A small amount of filtered water did squirt out of the nozzle with each pumping motion. "The prototype was not yet perfect; this was our well-known fountain effect," says Berg. Ethiopian test users saw it as a contaminated spill. "We learned that it has to work seamlessly, otherwise the confidence in your product disappears immediately."
The Palestinians will no longer encounter fountains in the latest version. The new filters will go to the headquarters of the aid organization Oxfam Novib in Gaza. Together with the Italian company Cesvi, they will ensure that the water filters arrive in the refugee camps. De Gruijter is eager to be able to hand over the first one himself. It remains to be seen whether the travel restrictions imposed by Corona will allow this.

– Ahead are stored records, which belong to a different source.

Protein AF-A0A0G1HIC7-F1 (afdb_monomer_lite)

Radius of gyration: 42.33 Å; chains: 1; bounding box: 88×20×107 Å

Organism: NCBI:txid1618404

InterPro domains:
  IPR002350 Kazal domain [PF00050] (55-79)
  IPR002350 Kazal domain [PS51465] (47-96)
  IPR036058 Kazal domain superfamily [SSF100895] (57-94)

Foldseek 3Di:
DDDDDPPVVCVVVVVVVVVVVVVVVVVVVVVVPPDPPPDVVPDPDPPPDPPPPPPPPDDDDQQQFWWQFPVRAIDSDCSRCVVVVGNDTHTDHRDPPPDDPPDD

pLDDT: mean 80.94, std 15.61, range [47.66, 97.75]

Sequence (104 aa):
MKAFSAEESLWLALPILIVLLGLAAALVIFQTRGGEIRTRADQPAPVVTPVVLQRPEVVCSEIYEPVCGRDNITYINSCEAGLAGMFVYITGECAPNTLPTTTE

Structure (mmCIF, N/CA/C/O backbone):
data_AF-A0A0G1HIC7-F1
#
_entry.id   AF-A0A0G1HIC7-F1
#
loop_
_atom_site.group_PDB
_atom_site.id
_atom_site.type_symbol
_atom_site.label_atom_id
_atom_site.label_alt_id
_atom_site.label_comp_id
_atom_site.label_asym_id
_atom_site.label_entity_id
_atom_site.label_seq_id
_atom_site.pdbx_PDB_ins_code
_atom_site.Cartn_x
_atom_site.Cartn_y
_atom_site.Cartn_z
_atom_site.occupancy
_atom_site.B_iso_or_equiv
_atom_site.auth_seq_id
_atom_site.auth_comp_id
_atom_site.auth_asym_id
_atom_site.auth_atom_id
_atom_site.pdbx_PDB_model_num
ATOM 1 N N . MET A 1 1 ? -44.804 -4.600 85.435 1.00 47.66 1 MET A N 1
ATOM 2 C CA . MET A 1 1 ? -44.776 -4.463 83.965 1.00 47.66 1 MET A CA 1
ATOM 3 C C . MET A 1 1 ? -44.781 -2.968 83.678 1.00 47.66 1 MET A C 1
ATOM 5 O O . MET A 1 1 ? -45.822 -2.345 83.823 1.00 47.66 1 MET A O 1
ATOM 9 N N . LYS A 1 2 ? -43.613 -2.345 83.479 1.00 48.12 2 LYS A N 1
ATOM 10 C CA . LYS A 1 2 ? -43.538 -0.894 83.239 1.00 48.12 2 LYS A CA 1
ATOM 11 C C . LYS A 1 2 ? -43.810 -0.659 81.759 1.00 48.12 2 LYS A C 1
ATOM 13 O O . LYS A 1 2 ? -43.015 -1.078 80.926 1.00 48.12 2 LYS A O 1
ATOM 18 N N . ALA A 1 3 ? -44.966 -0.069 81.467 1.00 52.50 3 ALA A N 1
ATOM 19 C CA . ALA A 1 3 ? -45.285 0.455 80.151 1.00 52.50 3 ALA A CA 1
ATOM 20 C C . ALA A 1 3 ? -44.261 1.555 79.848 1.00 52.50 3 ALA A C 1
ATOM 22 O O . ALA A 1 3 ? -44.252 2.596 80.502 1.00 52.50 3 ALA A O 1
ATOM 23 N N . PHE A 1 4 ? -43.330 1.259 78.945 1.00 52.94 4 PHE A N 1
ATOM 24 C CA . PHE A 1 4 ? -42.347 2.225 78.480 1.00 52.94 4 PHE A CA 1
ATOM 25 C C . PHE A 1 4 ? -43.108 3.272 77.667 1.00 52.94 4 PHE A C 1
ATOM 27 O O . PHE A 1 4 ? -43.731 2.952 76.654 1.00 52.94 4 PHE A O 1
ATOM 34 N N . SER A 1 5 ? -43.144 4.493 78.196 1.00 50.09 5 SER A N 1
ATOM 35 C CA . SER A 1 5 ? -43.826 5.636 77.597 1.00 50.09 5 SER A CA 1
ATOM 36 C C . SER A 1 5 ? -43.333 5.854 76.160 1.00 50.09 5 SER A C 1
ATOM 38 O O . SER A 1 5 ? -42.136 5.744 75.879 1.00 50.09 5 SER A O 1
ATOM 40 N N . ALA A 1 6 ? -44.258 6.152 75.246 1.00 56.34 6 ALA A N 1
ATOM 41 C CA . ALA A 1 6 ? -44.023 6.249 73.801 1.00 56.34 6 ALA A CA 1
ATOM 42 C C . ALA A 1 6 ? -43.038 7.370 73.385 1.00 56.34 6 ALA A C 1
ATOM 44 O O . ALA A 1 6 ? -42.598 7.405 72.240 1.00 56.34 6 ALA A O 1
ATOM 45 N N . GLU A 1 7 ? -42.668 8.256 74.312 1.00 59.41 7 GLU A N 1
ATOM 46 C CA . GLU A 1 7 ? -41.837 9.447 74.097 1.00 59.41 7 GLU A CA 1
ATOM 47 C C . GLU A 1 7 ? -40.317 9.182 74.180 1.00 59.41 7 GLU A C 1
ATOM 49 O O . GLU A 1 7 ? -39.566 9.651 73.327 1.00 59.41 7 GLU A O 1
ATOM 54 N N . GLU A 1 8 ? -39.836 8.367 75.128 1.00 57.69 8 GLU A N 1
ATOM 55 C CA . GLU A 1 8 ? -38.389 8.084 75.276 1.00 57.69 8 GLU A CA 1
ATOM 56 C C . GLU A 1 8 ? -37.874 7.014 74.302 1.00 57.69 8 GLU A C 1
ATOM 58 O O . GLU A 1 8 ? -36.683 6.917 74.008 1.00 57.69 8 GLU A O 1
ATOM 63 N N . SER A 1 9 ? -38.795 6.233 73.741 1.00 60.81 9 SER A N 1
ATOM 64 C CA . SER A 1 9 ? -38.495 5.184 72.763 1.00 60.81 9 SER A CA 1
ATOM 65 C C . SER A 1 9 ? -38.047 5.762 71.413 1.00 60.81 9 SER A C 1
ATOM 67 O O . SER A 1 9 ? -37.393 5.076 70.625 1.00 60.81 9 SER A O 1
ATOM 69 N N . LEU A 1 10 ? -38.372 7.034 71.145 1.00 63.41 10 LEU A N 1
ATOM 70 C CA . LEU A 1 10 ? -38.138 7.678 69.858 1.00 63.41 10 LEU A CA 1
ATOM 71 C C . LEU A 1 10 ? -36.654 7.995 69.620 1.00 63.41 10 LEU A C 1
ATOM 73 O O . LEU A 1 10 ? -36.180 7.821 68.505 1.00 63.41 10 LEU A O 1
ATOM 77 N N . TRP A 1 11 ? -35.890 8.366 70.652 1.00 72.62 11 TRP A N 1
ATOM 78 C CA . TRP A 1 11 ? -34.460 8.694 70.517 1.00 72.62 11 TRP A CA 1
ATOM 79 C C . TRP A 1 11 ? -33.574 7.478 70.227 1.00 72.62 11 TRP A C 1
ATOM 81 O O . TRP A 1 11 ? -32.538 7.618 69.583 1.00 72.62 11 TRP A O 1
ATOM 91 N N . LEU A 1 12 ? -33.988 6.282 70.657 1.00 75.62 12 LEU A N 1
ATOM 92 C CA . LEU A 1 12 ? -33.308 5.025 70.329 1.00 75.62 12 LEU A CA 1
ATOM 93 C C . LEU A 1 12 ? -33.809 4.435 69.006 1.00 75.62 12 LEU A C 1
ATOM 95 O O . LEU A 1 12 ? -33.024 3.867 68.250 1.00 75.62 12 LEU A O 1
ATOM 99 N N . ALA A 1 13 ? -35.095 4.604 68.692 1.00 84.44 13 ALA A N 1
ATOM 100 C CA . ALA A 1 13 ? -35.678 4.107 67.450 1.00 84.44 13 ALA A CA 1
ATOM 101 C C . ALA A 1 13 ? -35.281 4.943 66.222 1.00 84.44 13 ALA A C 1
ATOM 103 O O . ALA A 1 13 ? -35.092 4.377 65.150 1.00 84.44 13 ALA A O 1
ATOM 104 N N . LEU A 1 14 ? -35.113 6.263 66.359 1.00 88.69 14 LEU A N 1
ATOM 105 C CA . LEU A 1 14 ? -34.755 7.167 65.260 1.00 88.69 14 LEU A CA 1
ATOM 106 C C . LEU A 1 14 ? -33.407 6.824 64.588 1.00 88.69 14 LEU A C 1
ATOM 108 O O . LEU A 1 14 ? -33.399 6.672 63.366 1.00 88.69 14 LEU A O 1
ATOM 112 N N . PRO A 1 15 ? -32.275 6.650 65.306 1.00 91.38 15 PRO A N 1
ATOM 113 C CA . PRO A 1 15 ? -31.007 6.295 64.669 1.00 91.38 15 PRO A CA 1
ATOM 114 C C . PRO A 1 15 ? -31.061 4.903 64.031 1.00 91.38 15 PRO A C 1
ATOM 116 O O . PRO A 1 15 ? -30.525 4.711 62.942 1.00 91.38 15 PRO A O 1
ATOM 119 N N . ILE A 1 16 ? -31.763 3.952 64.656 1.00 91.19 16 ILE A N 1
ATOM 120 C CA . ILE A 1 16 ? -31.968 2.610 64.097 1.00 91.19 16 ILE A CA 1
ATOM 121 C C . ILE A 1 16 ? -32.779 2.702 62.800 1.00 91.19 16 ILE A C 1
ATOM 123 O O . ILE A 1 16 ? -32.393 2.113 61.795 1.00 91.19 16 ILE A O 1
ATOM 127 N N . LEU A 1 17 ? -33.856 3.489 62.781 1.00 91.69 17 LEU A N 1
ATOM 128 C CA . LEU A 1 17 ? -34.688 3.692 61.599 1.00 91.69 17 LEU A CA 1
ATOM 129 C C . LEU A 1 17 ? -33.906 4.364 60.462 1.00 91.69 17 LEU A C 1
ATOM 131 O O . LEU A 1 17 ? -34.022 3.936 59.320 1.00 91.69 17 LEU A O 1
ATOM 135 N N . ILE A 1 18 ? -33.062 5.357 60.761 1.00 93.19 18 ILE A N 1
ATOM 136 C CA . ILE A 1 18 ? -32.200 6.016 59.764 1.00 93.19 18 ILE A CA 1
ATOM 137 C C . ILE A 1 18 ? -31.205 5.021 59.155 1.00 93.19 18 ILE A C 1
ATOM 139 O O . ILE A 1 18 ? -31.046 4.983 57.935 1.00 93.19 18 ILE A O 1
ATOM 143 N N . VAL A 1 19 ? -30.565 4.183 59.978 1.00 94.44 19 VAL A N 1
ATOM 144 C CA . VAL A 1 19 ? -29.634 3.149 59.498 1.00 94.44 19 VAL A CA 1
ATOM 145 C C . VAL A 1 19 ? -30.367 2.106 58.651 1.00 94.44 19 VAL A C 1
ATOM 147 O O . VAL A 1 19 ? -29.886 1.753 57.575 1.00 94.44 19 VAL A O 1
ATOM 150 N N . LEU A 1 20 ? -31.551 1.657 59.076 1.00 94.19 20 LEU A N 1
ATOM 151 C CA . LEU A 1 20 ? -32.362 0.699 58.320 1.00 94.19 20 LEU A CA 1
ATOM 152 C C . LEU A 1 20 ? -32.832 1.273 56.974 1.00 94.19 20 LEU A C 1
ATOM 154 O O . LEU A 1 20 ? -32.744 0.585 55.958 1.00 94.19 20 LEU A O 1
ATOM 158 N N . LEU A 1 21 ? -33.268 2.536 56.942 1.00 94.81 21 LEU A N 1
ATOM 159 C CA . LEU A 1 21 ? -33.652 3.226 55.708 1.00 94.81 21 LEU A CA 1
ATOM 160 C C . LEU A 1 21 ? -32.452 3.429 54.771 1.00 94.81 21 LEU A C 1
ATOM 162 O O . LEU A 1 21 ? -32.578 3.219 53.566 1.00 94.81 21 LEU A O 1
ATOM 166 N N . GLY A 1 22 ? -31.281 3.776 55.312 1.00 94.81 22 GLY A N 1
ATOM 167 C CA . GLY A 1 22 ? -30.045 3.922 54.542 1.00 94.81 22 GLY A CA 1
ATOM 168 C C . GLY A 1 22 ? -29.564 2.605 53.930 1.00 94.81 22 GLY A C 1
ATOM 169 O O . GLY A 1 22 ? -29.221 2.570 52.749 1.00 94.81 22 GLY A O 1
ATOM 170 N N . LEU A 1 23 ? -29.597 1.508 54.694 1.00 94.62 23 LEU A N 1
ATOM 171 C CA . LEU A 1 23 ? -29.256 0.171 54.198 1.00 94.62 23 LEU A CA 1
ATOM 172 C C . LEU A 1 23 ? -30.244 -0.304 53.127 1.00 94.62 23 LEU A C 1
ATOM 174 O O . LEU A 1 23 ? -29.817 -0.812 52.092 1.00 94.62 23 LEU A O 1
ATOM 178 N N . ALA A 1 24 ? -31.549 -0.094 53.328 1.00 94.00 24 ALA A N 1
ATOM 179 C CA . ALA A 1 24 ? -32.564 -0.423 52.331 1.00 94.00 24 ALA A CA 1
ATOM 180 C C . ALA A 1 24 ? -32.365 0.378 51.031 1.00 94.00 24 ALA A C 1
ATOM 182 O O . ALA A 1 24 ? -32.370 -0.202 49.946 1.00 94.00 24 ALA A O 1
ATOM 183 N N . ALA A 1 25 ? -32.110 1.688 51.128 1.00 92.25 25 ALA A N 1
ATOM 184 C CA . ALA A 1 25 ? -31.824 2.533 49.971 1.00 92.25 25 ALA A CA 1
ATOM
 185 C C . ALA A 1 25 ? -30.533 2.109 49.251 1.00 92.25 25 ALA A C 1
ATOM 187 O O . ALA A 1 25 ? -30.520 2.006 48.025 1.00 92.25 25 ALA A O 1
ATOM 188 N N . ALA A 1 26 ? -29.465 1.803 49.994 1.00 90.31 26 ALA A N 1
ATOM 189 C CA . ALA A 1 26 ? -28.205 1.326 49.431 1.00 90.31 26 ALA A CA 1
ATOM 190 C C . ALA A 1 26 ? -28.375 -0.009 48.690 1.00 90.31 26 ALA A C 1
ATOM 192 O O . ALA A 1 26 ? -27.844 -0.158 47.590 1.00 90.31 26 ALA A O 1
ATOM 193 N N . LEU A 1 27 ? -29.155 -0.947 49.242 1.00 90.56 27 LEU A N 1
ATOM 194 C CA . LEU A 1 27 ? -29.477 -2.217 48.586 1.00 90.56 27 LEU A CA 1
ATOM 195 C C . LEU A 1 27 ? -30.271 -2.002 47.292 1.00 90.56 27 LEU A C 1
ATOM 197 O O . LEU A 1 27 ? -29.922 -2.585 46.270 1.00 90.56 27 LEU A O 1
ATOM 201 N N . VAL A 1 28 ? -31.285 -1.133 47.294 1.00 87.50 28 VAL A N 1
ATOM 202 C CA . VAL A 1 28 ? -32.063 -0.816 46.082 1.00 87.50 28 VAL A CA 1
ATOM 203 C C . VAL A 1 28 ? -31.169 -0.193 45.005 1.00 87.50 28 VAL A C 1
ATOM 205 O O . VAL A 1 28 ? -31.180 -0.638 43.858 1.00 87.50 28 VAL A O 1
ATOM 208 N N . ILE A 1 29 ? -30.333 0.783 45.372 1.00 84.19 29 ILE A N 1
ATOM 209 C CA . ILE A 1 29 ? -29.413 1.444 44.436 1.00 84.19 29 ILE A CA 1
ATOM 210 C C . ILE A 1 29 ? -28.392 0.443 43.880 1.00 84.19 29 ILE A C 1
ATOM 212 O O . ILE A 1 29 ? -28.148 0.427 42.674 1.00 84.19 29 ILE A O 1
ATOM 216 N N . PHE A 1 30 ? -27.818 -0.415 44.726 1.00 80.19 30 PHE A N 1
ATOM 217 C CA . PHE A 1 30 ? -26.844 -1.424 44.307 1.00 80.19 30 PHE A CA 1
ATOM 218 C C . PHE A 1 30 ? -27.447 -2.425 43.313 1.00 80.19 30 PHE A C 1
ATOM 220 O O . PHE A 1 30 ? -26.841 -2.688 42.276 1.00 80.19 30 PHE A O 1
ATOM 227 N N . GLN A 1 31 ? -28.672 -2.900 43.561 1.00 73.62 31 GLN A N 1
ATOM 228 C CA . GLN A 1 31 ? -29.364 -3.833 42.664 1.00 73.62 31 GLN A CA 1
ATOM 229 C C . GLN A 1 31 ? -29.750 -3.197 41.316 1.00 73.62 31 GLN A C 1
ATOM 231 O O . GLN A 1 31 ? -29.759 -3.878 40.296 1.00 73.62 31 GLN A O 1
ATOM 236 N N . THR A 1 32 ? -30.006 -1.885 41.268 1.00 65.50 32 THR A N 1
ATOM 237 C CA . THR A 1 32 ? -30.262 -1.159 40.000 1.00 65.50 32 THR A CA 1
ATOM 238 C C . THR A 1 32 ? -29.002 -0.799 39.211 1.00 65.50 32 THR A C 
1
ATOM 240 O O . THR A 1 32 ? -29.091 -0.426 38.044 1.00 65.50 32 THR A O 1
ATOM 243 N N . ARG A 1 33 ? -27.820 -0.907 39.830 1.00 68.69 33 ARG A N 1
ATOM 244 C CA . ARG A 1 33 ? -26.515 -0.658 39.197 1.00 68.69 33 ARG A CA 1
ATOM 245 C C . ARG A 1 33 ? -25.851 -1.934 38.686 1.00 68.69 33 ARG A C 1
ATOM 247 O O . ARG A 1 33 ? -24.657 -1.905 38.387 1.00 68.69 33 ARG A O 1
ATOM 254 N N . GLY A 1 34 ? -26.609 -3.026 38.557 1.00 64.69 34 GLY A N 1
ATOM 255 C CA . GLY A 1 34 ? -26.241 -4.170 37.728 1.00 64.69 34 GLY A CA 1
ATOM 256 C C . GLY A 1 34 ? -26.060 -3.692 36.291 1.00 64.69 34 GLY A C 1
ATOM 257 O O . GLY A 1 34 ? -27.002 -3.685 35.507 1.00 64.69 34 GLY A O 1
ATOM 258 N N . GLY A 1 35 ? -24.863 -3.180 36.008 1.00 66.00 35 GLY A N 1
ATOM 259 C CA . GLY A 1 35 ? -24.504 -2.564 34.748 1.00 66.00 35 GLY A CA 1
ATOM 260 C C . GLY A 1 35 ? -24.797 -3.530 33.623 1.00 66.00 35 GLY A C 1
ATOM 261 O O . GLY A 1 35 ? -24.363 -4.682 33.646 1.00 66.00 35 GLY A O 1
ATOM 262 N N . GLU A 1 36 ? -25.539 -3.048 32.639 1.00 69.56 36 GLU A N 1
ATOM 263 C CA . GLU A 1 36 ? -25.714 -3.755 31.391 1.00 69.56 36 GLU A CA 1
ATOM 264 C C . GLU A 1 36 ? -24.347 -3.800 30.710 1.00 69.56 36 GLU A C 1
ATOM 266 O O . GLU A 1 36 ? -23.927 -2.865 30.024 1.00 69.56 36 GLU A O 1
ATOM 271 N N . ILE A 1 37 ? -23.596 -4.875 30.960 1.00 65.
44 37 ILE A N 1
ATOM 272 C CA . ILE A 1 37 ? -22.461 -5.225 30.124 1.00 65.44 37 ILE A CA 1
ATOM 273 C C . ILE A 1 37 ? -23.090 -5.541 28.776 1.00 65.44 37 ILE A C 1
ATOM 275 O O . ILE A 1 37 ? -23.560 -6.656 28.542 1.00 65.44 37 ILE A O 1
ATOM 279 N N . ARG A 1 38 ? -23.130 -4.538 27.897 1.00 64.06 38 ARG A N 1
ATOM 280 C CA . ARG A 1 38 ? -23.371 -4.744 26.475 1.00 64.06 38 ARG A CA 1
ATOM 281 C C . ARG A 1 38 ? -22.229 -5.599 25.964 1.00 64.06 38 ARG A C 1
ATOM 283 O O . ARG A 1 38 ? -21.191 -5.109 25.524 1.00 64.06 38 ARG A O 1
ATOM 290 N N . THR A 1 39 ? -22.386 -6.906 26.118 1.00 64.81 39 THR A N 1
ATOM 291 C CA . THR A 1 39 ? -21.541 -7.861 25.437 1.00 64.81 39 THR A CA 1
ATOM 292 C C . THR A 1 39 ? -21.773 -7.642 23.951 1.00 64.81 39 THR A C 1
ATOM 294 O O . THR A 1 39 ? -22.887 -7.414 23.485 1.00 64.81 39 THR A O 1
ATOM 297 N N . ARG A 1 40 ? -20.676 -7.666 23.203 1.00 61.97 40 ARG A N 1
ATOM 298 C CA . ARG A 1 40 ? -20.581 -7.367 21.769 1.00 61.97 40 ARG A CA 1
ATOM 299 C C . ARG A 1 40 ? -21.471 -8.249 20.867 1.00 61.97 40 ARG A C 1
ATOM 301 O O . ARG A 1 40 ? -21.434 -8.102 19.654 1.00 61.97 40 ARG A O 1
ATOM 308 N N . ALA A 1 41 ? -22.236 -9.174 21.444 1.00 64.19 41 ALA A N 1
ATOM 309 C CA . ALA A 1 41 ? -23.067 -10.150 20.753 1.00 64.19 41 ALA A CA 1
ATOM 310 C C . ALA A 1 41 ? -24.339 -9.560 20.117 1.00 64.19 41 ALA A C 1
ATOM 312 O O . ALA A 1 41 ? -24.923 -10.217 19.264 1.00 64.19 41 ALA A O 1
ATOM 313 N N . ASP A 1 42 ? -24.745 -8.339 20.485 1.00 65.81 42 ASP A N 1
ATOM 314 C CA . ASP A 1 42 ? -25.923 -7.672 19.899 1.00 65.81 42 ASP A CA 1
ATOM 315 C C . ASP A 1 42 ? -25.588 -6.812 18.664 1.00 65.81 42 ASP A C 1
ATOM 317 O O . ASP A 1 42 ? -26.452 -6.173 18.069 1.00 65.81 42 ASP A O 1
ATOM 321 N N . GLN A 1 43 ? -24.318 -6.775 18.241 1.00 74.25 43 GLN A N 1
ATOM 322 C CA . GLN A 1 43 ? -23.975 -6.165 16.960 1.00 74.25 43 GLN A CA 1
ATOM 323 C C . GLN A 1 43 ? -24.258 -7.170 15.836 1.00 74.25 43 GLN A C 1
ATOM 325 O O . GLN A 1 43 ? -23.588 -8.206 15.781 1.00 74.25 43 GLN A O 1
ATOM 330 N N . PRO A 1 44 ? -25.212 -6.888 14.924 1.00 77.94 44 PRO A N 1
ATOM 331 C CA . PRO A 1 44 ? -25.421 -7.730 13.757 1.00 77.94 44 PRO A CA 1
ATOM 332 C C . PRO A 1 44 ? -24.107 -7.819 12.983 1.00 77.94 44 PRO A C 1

In the meantime, De Gruijter is looking further ahead: "It has become more of a social and financial issue. As technical product designer it was a great project to work on, which is now largely over. But how do we get the filters to the places where they are needed most, in the most remote places of the world? We are thinking about continuing to work with aid organizations and using microcredit for the local people, so that they can buy their own filter. This is what I am thinking about with Eise right now."
The last filters go into the postal package and the box is taped shut. This time with a full address affixed on top.